Flow metering and pumping station 38 includes a manifold
distribution system that directs water in to a plurality of
individual distribution conduits 40. Each of the distribution
conduits 40 are controlled by means of standard automatically
controllable conduit valves 42. In this case, each of these valves
is represented as 42A, 42B, and 42C associated with each of three
distribution conduits 40 in the representation shown in FIG. 3.
Those skilled in the art will recognize that there may be an number
of conduits associated with a single inlet/outlet node that may
vary according to the size of the reservoir associated with that
node.
[0019] Similar inlet/outlet nodes are shown in conjunction with II
and III in FIG. 3. Inlet/outlet node II is associated with
reservoir 52 and comprises water inlet/outlet component 54
connected by way of primary conduit 56 to flow metering and pumping
station 58. Flow metering and pumping station 58 is connected by
way of a plurality of distribution conduit 60 through control
valves 62 into the network system of the present invention.
[0020] In a similar manner, inlet/outlet node III is associated
with reservoir 72 and includes water inlet/outlet structure 74
which is connected by way of primary conduit 76 to flow metering
and pumping station 78. Flow metering and pumping station 78
provides a manifold of connections to distribution conduits 80,
each of which incorporates a control valve 82.
[0021] Intermediate between the inlet/outlet nodes shown in FIG. 3
is a representative intermediate node that serves to selectively
channel and connect a network path between an inlet location and an
outlet location. Intermediate flow control system 44 incorporates a
number of inlet control valves 46 on an inlet portion of the system
and a number of outlet control valves 48. It is understood that
this configuration for the intermediate flow control node is
schematic only and that each of the conduits 50 connected to
intermediate control station 44 could serve as either an inlet or
an outlet to the flow of water depending upon the manner of
controlled establishment of the network path.
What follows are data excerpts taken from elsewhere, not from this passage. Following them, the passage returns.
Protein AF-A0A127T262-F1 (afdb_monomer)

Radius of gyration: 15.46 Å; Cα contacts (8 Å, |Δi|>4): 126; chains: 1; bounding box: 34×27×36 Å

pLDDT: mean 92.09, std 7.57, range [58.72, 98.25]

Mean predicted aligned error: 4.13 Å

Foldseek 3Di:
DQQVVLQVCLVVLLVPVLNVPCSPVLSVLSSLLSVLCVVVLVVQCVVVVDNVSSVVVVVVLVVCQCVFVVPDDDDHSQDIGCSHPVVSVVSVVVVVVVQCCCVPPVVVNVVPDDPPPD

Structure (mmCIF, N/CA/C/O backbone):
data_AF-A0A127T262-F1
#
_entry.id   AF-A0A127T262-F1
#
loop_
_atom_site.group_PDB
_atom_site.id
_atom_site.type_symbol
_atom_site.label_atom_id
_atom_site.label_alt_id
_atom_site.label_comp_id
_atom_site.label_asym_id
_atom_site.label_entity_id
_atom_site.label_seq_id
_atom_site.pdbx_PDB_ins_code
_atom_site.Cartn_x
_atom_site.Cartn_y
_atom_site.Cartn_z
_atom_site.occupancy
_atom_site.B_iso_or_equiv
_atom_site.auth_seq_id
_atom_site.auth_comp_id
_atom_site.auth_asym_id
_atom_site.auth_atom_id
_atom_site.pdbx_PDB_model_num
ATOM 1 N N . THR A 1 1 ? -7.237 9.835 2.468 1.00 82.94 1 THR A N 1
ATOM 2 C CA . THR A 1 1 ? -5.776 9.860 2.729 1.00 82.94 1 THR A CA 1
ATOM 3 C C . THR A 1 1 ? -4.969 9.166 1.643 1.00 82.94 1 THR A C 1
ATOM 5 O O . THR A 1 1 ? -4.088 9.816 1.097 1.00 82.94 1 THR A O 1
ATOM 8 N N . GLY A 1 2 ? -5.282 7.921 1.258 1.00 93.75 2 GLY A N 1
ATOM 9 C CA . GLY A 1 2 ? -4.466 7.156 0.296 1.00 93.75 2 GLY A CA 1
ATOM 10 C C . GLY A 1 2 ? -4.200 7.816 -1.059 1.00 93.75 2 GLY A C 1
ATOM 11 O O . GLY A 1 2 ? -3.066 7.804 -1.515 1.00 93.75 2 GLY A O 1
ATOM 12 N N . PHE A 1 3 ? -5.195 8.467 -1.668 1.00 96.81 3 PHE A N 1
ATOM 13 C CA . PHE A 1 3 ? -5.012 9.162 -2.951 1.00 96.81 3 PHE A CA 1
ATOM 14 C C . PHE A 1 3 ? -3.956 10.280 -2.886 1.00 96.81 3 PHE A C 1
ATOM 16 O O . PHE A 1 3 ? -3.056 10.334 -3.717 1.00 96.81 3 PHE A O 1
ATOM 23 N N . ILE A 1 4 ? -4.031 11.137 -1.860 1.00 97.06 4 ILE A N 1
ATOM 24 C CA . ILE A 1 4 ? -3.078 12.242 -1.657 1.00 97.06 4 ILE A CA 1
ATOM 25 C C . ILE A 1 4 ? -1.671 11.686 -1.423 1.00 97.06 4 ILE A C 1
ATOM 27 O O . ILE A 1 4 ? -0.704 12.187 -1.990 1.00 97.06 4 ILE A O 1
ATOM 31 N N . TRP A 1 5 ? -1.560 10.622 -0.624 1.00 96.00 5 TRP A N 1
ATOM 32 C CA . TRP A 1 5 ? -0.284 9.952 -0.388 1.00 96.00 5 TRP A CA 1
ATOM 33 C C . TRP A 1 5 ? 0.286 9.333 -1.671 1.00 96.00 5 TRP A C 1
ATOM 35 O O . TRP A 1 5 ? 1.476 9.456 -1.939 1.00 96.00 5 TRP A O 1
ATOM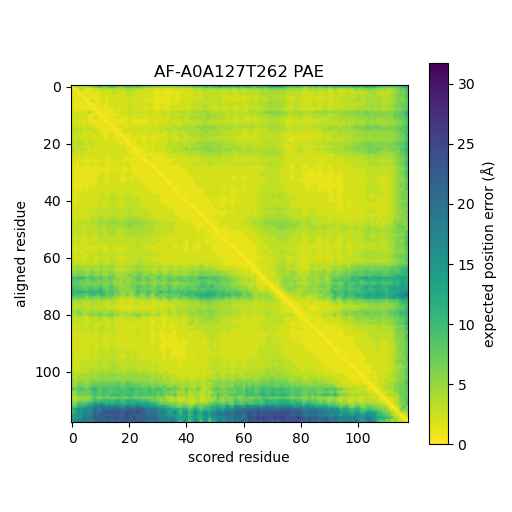 45 N N . GLY A 1 6 ? -0.565 8.751 -2.512 1.00 95.50 6 GLY A N 1
ATOM 46 C CA . GLY A 1 6 ? -0.204 8.266 -3.841 1.00 95.50 6 GLY A CA 1
ATOM 47 C C . GLY A 1 6 ? 0.409 9.348 -4.724 1.00 95.50 6 GLY A C 1
ATOM 48 O O . GLY A 1 6 ? 1.533 9.201 -5.199 1.00 95.50 6 GLY A O 1
ATOM 49 N N . LEU A 1 7 ? -0.294 10.475 -4.863 1.00 96.19 7 LEU A N 1
ATOM 50 C CA . LEU A 1 7 ? 0.179 11.617 -5.648 1.00 96.19 7 LEU A CA 1
ATOM 51 C C . LEU A 1 7 ? 1.472 12.227 -5.101 1.00 96.19 7 LEU A C 1
ATOM 53 O O . LEU A 1 7 ? 2.290 12.700 -5.883 1.00 96.19 7 LEU A O 1
ATOM 57 N N . TRP A 1 8 ? 1.699 12.188 -3.786 1.00 97.44 8 TRP A N 1
ATOM 58 C CA . TRP A 1 8 ? 2.945 12.674 -3.186 1.00 97.44 8 TRP A CA 1
ATOM 59 C C . TRP A 1 8 ? 4.188 11.939 -3.718 1.00 97.44 8 TRP A C 1
ATOM 61 O O . TRP A 1 8 ? 5.255 12.540 -3.823 1.00 97.44 8 TRP A O 1
ATOM 71 N N . HIS A 1 9 ? 4.057 10.676 -4.133 1.00 95.75 9 HIS A N 1
ATOM 72 C CA . HIS A 1 9 ? 5.175 9.920 -4.704 1.00 95.75 9 HIS A CA 1
ATOM 73 C C . HIS A 1 9 ? 5.527 10.331 -6.137 1.00 95.75 9 HIS A C 1
ATOM 75 O O . HIS A 1 9 ? 6.607 9.974 -6.605 1.00 95.75 9 HIS A O 1
ATOM 81 N N . PHE A 1 10 ? 4.658 11.075 -6.831 1.00 95.25 10 PHE A N 1
ATOM 82 C CA . PHE A 1 10 ? 4.798 11.423 -8.249 1.00 95.25 10 PHE A CA 1
ATOM 83 C C . PHE A 1 10 ? 6.225 11.822 -8.672 1.00 95.25 10 PHE A C 1
ATOM 85 O O . PHE A 1 10 ? 6.725 11.213 -9.620 1.00 95.25 10 PHE A O 1
ATOM 92 N N . PRO A 1 11 ? 6.935 12.744 -7.982 1.00 96.19 11 PRO A N 1
ATOM 93 C CA . PRO A 1 11 ? 8.279 13.144 -8.399 1.00 96.19 11 PRO A CA 1
ATOM 94 C C . PRO A 1 11 ? 9.287 11.990 -8.368 1.00 96.19 11 PRO A C 1
ATOM 96 O O . PRO A 1 11 ? 10.095 11.852 -9.282 1.00 96.19 11 PRO A O 1
ATOM 99 N N . LEU A 1 12 ? 9.221 11.143 -7.335 1.00 96.38 12 LEU A N 1
ATOM 100 C CA . LEU A 1 12 ? 10.120 9.998 -7.179 1.00 96.38 12 LEU A CA 1
ATOM 101 C C . LEU A 1 12 ? 9.814 8.902 -8.201 1.00 96.38 12 LEU A C 1
ATOM 103 O O . LEU A 1 12 ? 10.730 8.302 -8.759 1.00 96.38 12 LEU A O 1
ATOM 107 N N . ILE A 1 13 ? 8.534 8.652 -8.476 1.00 96.62 13 ILE A N 1
ATOM 108 C CA . ILE A 1 13 ? 8.146 7.652 -9.472 1.00 96.62 13 ILE A CA 1
ATOM 109 C C . ILE A 1 13 ? 8.615 8.066 -10.873 1.00 96.62 13 ILE A C 1
ATOM 111 O O . ILE A 1 13 ? 9.134 7.233 -11.614 1.00 96.62 13 ILE A O 1
ATOM 115 N N . LEU A 1 14 ? 8.522 9.356 -11.216 1.00 95.75 14 LEU A N 1
ATOM 116 C CA . LEU A 1 14 ? 8.979 9.853 -12.516 1.00 95.75 14 LEU A CA 1
ATOM 117 C C . LEU A 1 14 ? 10.488 9.703 -12.744 1.00 95.75 14 LEU A C 1
ATOM 119 O O . LEU A 1 14 ? 10.903 9.534 -13.887 1.00 95.75 14 LEU A O 1
ATOM 123 N N . ILE A 1 15 ? 11.299 9.725 -11.683 1.00 96.50 15 ILE A N 1
ATOM 124 C CA . ILE A 1 15 ? 12.745 9.453 -11.769 1.00 96.50 15 ILE A CA 1
ATOM 125 C C . ILE A 1 15 ? 13.080 7.953 -11.665 1.00 96.50 15 ILE A C 1
ATOM 127 O O . ILE A 1 15 ? 14.246 7.589 -11.536 1.00 96.50 15 ILE A O 1
ATOM 131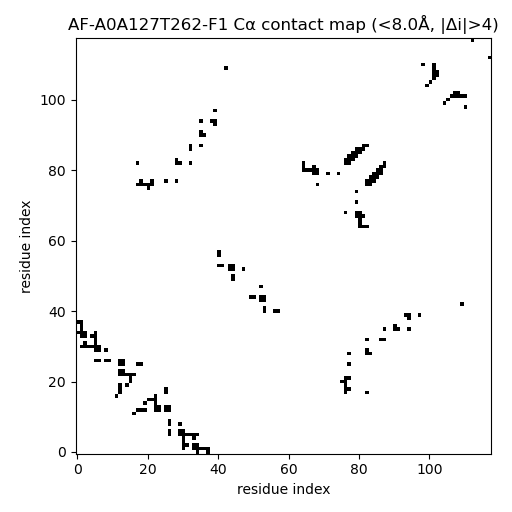 N N . GLY A 1 16 ? 12.069 7.079 -11.726 1.00 92.44 16 GLY A N 1
ATOM 132 C CA . GLY A 1 16 ? 12.225 5.627 -11.804 1.00 92.44 16 GLY A CA 1
ATOM 133 C C . GLY A 1 16 ? 12.153 4.886 -10.467 1.00 92.44 16 GLY A C 1
ATOM 134 O O . GLY A 1 16 ? 12.455 3.695 -10.418 1.00 92.44 16 GLY A O 1
ATOM 135 N N . HIS A 1 17 ? 11.749 5.540 -9.374 1.00 92.00 17 HIS A N 1
ATOM 136 C CA . HIS A 1 17 ? 11.511 4.837 -8.113 1.00 92.00 17 HIS A CA 1
ATOM 137 C C . HIS A 1 17 ? 10.297 3.900 -8.241 1.00 92.00 17 HIS A C 1
ATOM 139 O O . HIS A 1 17 ? 9.241 4.323 -8.705 1.00 92.00 17 HIS A O 1
ATOM 145 N N . ASN A 1 18 ? 10.437 2.634 -7.832 1.00 92.38 18 ASN A N 1
ATOM 146 C CA . ASN A 1 18 ? 9.466 1.529 -7.974 1.00 92.38 18 ASN A CA 1
ATOM 147 C C . ASN A 1 18 ? 9.057 1.141 -9.409 1.00 92.38 18 ASN A C 1
ATOM 149 O O . ASN A 1 18 ? 8.809 -0.038 -9.640 1.00 92.38 18 ASN A O 1
ATOM 153 N N . TYR A 1 19 ? 9.024 2.078 -10.361 1.00 94.50 19 TYR A N 1
ATOM 154 C CA . TYR A 1 19 ? 8.628 1.838 -11.754 1.00 94.50 19 TYR A CA 1
ATOM 155 C C . TYR A 1 19 ? 9.670 2.363 -12.758 1.00 94.50 19 TYR A C 1
ATOM 157 O O . TYR A 1 19 ? 9.374 3.275 -13.536 1.00 94.50 19 TYR A O 1
ATOM 165 N N . PRO A 1 20 ? 10.908 1.835 -12.748 1.00 93.31 20 PRO A N 1
ATOM 166 C CA . PRO A 1 20 ? 11.966 2.300 -13.644 1.00 93.31 20 PRO A CA 1
ATOM 167 C C . PRO A 1 20 ? 11.663 2.059 -15.131 1.00 93.31 20 PRO A C 1
ATOM 169 O O . PRO A 1 20 ? 12.173 2.788 -15.978 1.00 93.31 20 PRO A O 1
ATOM 172 N N . GLN A 1 21 ? 10.844 1.059 -15.468 1.00 93.25 21 GLN A N 1
ATOM 173 C CA . GLN A 1 21 ? 10.472 0.731 -16.847 1.00 93.25 21 GLN A CA 1
ATOM 174 C C . GLN A 1 21 ? 9.240 1.523 -17.308 1.00 93.25 21 GLN A C 1
ATOM 176 O O . GLN A 1 21 ? 9.094 1.793 -18.499 1.00 93.25 21 GLN A O 1
ATOM 181 N N . HIS A 1 22 ? 8.366 1.925 -16.377 1.00 95.31 22 HIS A N 1
ATOM 182 C CA . HIS A 1 22 ? 7.096 2.593 -16.682 1.00 95.31 22 HIS A CA 1
ATOM 183 C C . HIS A 1 22 ? 6.822 3.806 -15.768 1.00 95.31 22 HIS A C 1
ATOM 185 O O . HIS A 1 22 ? 5.818 3.819 -15.054 1.00 95.31 22 HIS A O 1
ATOM 191 N N . PRO A 1 23 ? 7.649 4.867 -15.797 1.00 93.81 23 PRO A N 1
ATOM 192 C CA . PRO A 1 23 ? 7.573 5.972 -14.835 1.00 93.81 23 PRO A CA 1
ATOM 193 C C . PRO A 1 23 ? 6.252 6.757 -14.883 1.00 93.81 23 PRO A C 1
ATOM 195 O O . PRO A 1 23 ? 5.741 7.161 -13.845 1.00 93.81 23 PRO A O 1
ATOM 198 N N . ILE A 1 24 ? 5.647 6.949 -16.062 1.00 95.06 24 ILE A N 1
ATOM 199 C CA . ILE A 1 24 ? 4.373 7.686 -16.187 1.00 95.06 24 ILE A CA 1
ATOM 200 C C . ILE A 1 24 ? 3.207 6.840 -15.654 1.00 95.06 24 ILE A C 1
ATOM 202 O O . ILE A 1 24 ? 2.462 7.281 -14.780 1.00 95.06 24 ILE A O 1
ATOM 206 N N . THR A 1 25 ? 3.067 5.602 -16.137 1.00 95.62 25 THR A N 1
ATOM 207 C CA . THR A 1 25 ? 2.021 4.666 -15.683 1.00 95.62 25 THR A CA 1
ATOM 208 C C . THR A 1 25 ? 2.178 4.316 -14.201 1.00 95.62 25 THR A C 1
ATOM 210 O O . THR A 1 25 ? 1.188 4.161 -13.483 1.00 95.62 25 THR A O 1
ATOM 213 N N . GLY A 1 26 ? 3.422 4.265 -13.722 1.00 95.56 26 GLY A N 1
ATOM 214 C CA . GLY A 1 26 ? 3.785 4.006 -12.335 1.00 95.56 26 GLY A CA 1
ATOM 215 C C . GLY A 1 26 ? 3.157 4.984 -11.347 1.00 95.56 26 GLY A C 1
ATOM 216 O O . GLY A 1 26 ? 2.833 4.595 -10.230 1.00 95.56 26 GLY A O 1
ATOM 217 N N . VAL A 1 27 ? 2.907 6.235 -11.746 1.00 97.00 27 VAL A N 1
ATOM 218 C CA . VAL A 1 27 ? 2.226 7.227 -10.893 1.00 97.00 27 VAL A CA 1
ATOM 219 C C . VAL A 1 27 ? 0.809 6.762 -10.555 1.00 97.00 27 VAL A C 1
ATOM 221 O O . VAL A 1 27 ? 0.392 6.788 -9.393 1.00 97.00 27 VAL A O 1
ATOM 224 N N . GLY A 1 28 ? 0.069 6.312 -11.571 1.00 97.12 28 GLY A N 1
ATOM 225 C CA . GLY A 1 28 ? -1.285 5.789 -11.397 1.00 97.12 28 GLY A CA 1
ATOM 226 C C . GLY A 1 28 ? -1.281 4.517 -10.556 1.00 97.12 28 GLY A C 1
ATOM 227 O O . GLY A 1 28 ? -2.055 4.399 -9.608 1.00 97.12 28 GLY A O 1
ATOM 228 N N . MET A 1 29 ? -0.345 3.614 -10.843 1.00 97.00 29 MET A N 1
ATOM 229 C CA . MET A 1 29 ? -0.164 2.374 -10.088 1.00 97.00 29 MET A CA 1
ATOM 230 C C . MET A 1 29 ? 0.145 2.644 -8.611 1.00 97.00 29 MET A C 1
ATOM 232 O O . MET A 1 29 ? -0.551 2.135 -7.736 1.00 97.00 29 MET A O 1
ATOM 236 N N . MET A 1 30 ? 1.112 3.513 -8.311 1.00 97.06 30 MET A N 1
ATOM 237 C CA . MET A 1 30 ? 1.442 3.892 -6.935 1.00 97.06 30 MET A CA 1
ATOM 238 C C . MET A 1 30 ? 0.243 4.509 -6.217 1.00 97.06 30 MET A C 1
ATOM 240 O O . MET A 1 30 ? 0.000 4.232 -5.045 1.00 97.06 30 MET A O 1
ATOM 244 N N . THR A 1 31 ? -0.552 5.307 -6.929 1.00 97.81 31 THR A N 1
ATOM 245 C CA . THR A 1 31 ? -1.758 5.909 -6.361 1.00 97.81 31 THR A CA 1
ATOM 246 C C . THR A 1 31 ? -2.793 4.857 -5.979 1.00 97.81 31 THR A C 1
ATOM 248 O O . THR A 1 31 ? -3.314 4.893 -4.863 1.00 97.81 31 THR A O 1
ATOM 251 N N . ILE A 1 32 ? -3.052 3.885 -6.855 1.00 97.69 32 ILE A N 1
ATOM 252 C CA . ILE A 1 32 ? -3.957 2.763 -6.569 1.00 97.69 32 ILE A CA 1
ATOM 253 C C . ILE A 1 32 ? -3.426 1.935 -5.395 1.00 97.69 32 ILE A C 1
ATOM 255 O O . ILE A 1 32 ? -4.180 1.626 -4.473 1.00 97.69 32 ILE A O 1
ATOM 259 N N . TRP A 1 33 ? -2.126 1.641 -5.378 1.00 97.31 33 TRP A N 1
ATOM 260 C CA . TRP A 1 33 ? -1.485 0.916 -4.285 1.00 97.31 33 TRP A CA 1
ATOM 261 C C . TRP A 1 33 ? -1.659 1.623 -2.935 1.00 97.31 33 TRP A C 1
ATOM 263 O O . TRP A 1 33 ? -2.105 1.010 -1.967 1.00 97.31 33 TRP A O 1
ATOM 273 N N . CYS A 1 34 ? -1.397 2.933 -2.873 1.00 97.38 34 CYS A N 1
ATOM 274 C CA . CYS A 1 34 ? -1.593 3.735 -1.665 1.00 97.38 34 CYS A CA 1
ATOM 275 C C . CYS A 1 34 ? -3.062 3.763 -1.216 1.00 97.38 34 CYS A C 1
ATOM 277 O O . CYS A 1 34 ? -3.333 3.737 -0.012 1.00 97.38 34 CYS A O 1
ATOM 279 N N . ILE A 1 35 ? -4.017 3.803 -2.154 1.00 97.88 35 ILE A N 1
ATOM 280 C CA . ILE A 1 35 ? -5.453 3.705 -1.846 1.00 97.88 35 ILE A CA 1
ATOM 281 C C . ILE A 1 35 ? -5.775 2.352 -1.213 1.00 97.88 35 ILE A C 1
ATOM 283 O O . ILE A 1 35 ? -6.451 2.327 -0.190 1.00 97.88 35 ILE A O 1
ATOM 287 N N . LEU A 1 36 ? -5.269 1.253 -1.775 1.00 97.44 36 LEU A N 1
ATOM 288 C CA . LEU A 1 36 ? -5.514 -0.097 -1.263 1.00 97.44 36 LEU A CA 1
ATOM 289 C C . LEU A 1 36 ? -4.834 -0.349 0.088 1.00 97.44 36 LEU A C 1
ATOM 291 O O . LEU A 1 36 ? -5.387 -1.049 0.931 1.00 97.44 36 LEU A O 1
ATOM 295 N N . LEU A 1 37 ? -3.651 0.216 0.323 1.00 96.88 37 LEU A N 1
ATOM 296 C CA . LEU A 1 37 ? -2.916 0.003 1.569 1.00 96.88 37 LEU A CA 1
ATOM 297 C C . LEU A 1 37 ? -3.484 0.812 2.747 1.00 96.88 37 LEU A C 1
ATOM 299 O O . LEU A 1 37 ? -3.435 0.368 3.895 1.00 96.88 37 LEU A O 1
ATOM 303 N N . SER A 1 38 ? -4.025 2.002 2.475 1.00 96.00 38 SER A N 1
ATOM 304 C CA . SER A 1 38 ? -4.444 2.945 3.519 1.00 96.00 38 SER A CA 1
ATOM 305 C C . SER A 1 38 ? -5.449 2.374 4.532 1.00 96.00 38 SER A C 1
ATOM 307 O O . SER A 1 38 ? -5.214 2.564 5.725 1.00 96.00 38 SER A O 1
ATOM 309 N N . PRO A 1 39 ? -6.525 1.659 4.140 1.00 94.94 39 PRO A N 1
ATOM 310 C CA . PRO A 1 39 ? -7.485 1.130 5.104 1.00 94.94 39 PRO A CA 1
ATOM 311 C C . PRO A 1 39 ? -6.865 0.105 6.055 1.00 94.94 39 PRO A C 1
ATOM 313 O O . PRO A 1 39 ? -7.216 0.086 7.230 1.00 94.94 39 PRO A O 1
ATOM 316 N N . VAL A 1 40 ? -5.901 -0.697 5.589 1.00 95.44 40 VAL A N 1
ATOM 317 C CA . VAL A 1 40 ? -5.187 -1.670 6.433 1.00 95.44 40 VAL A CA 1
ATOM 318 C C . VAL A 1 40 ? -4.392 -0.948 7.520 1.00 95.44 40 VAL A C 1
ATOM 320 O O . VAL A 1 40 ? -4.511 -1.283 8.699 1.00 95.44 40 VAL A O 1
ATOM 323 N N . ILE A 1 41 ? -3.638 0.092 7.143 1.00 95.69 41 ILE A N 1
ATOM 324 C CA . ILE A 1 41 ? -2.890 0.928 8.093 1.00 95.69 41 ILE A CA 1
ATOM 325 C C . ILE A 1 41 ? -3.849 1.584 9.092 1.00 95.69 41 ILE A C 1
ATOM 327 O O . ILE A 1 41 ? -3.631 1.505 10.301 1.00 95.69 41 ILE A O 1
ATOM 331 N N . THR A 1 42 ? -4.925 2.204 8.604 1.00 94.06 42 THR A N 1
ATOM 332 C CA . THR A 1 42 ? -5.926 2.865 9.449 1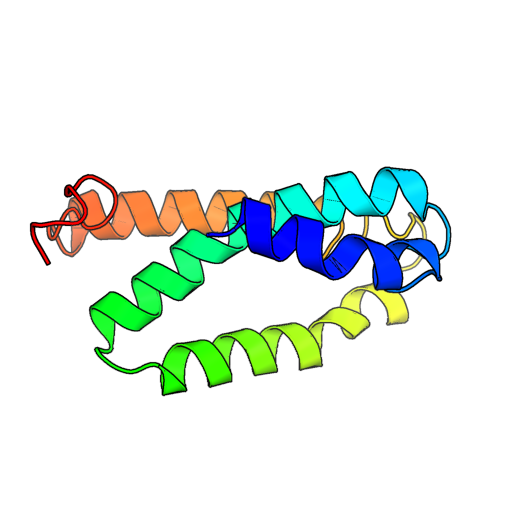.00 94.06 42 THR A CA 1
ATOM 333 C C . THR A 1 42 ? -6.565 1.888 10.432 1.00 94.06 42 THR A C 1
ATOM 335 O O . THR A 1 42 ? -6.648 2.191 11.620 1.00 94.06 42 THR A O 1
ATOM 338 N N . TYR A 1 43 ? -6.950 0.697 9.975 1.00 94.06 43 TYR A N 1
ATOM 339 C CA . TYR A 1 43 ? -7.548 -0.334 10.816 1.00 94.06 43 TYR A CA 1
ATOM 340 C C . TYR A 1 43 ? -6.609 -0.763 11.952 1.00 94.06 43 TYR A C 1
ATOM 342 O O . TYR A 1 43 ? -7.022 -0.827 13.111 1.00 94.06 43 TYR A O 1
ATOM 350 N N . ILE A 1 44 ? -5.324 -0.986 11.650 1.00 94.50 44 ILE A N 1
ATOM 351 C CA . ILE A 1 44 ? -4.313 -1.351 12.653 1.00 94.50 44 ILE A CA 1
ATOM 352 C C . ILE A 1 44 ? -4.142 -0.234 13.694 1.00 94.50 44 ILE A C 1
ATOM 354 O O . ILE A 1 44 ? -4.054 -0.522 14.890 1.00 94.50 44 ILE A O 1
ATOM 358 N N . VAL A 1 45 ? -4.147 1.036 13.280 1.00 94.94 45 VAL A N 1
ATOM 359 C CA . VAL A 1 45 ? -4.049 2.178 14.208 1.00 94.94 45 VAL A CA 1
ATOM 360 C C . VAL A 1 45 ? -5.286 2.291 15.090 1.00 94.94 45 VAL A C 1
ATOM 362 O O . VAL A 1 45 ? -5.134 2.447 16.298 1.00 94.94 45 VAL A O 1
ATOM 365 N N . ILE A 1 46 ? -6.493 2.166 14.530 1.00 93.44 46 ILE A N 1
ATOM 366 C CA . ILE A 1 46 ? -7.745 2.221 15.304 1.00 93.44 46 ILE A CA 1
ATOM 367 C C . ILE A 1 46 ? -7.757 1.118 16.368 1.00 93.44 46 ILE A C 1
ATOM 369 O O . ILE A 1 46 ? -8.037 1.380 17.537 1.00 93.44 46 ILE A O 1
ATOM 373 N N . LYS A 1 47 ? -7.380 -0.107 15.988 1.00 92.06 47 LYS A N 1
ATOM 374 C CA . LYS A 1 47 ? -7.341 -1.258 16.898 1.00 92.06 47 LYS A CA 1
ATOM 375 C C . LYS A 1 47 ? -6.277 -1.141 17.984 1.00 92.06 47 LYS A C 1
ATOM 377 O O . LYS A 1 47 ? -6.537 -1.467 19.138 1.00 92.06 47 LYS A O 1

In FIG. 3 there is a
representation of a flow of water from inlet/outlet node I to
inlet/outlet node III by way of the connected conduits as
shown.
[0022] Each of the nodes in the network system of the present
invention is automatically controlled by way of signals received
from central controller and coordination station 84. Signal path 86
connects the central controller and coordination station 84 to
inlet/outlet node I while signal control path 88 connects the
central controller and coordination station 84 to intermediate
control node 44. Likewise, control signal path 90 connected central
controller and coordination station 84 to inlet/outlet node II and
signal path 92 connects the central controller and coordination
station 84 to inlet/outlet node III.
[0023] As indicated above, the schematic representation of the
network system of the present invention shown in FIG. 3 is
configured to establish a network path from an inlet node I through
to an outlet node III. This configuration is established under the
control of central controller and coordination station 84 by
directing the operation of valves 42 positioned at inlet/outlet
node I. In this case, valve 42C is open to receive water from
reservoir 32 through water inlet/outlet station 34 through primary
conduit 36 through flow metering and pumping station 38 and into
the network conduit system of the present invention. Valves 42A and
42B may be closed in order to direct the primary distribution of
water from this water excess region (associated with inlet/outlet
I) into the system in the geographic direction where it is
required. Intermediate flow control node 44 is representative of
one of a plurality of such intermediate nodes that likewise are
under the automated control of central controller and coordination
station 84. In this manner, the appropriate valve 46 is opened to
allow the flow of water into the intermediate station to an outlet
conduit 50 by way of control valve 48. In this manner, the flow of
water is directed through intermediate node 44 into a specific
distribution conduit within the network. In this representative
example, the flow of water is directed towards an inlet/outlet III
which in this case is experiencing a water deficit. Water flows
from the intermediate node 44 to the inlet/outlet node III by way
of open valve 82A through conduit 80A into flow metering and
pumping station 78. Water is then directed to flow from flow
metering and pumping station 78 through primary conduit 76 into the
water inlet/outlet structure 74 associated with reservoir 72. It is
anticipated that at this point in the network system the flow of
water would be directed into reservoir 72 which is experiencing a
water deficit and therefore may require the assistance of pumping
components associated with flow metering and pumping station 78 as
well as various intermediate flow metering and pumping stations
within the network associated with both intermediate and end nodes
in the system.
[0024] Reference is now made to FIG. 4 for a more detailed
description of the structural components associated with the
conduits and nodes of the system of the present invention. FIG. 4
is a partially schematic representation of the pathway established
and described above in conjunction with FIG. 3 representing the
flow of water from a region experiencing water excess to a region
experiencing a water deficit. In the diagram shown in FIG. 4 the
flow of water would be occurring from right to left through the
conduit system shown. Once again, the conduit system disclosed is a
schematic representation of the system established by way of
automatic control governed by central controlling and coordinating
station 84. In the preferred embodiment of the present invention,
the primary conduits associated with inlet/outlet components 34 and
74 would be constructed of pipe lines as large as twelve feet or
more in diameter. The dimensions of such inlet/outlet points in the
system would be dictated by the size of the reservoirs with which
they are associated. In the preferred embodiment, link lines
between nodes in the system may preferably be constructed of nine
foot diameter conduits, preferably buried six foot below ground
level, although extending above the ground in locations where the
terrain and geography require the same. The node components in the
network system in the present invention would generally be
established with access points above ground, although many of the
valves themselves may be positioned beneath the ground's surface at
the location where the distribution conduits are buried.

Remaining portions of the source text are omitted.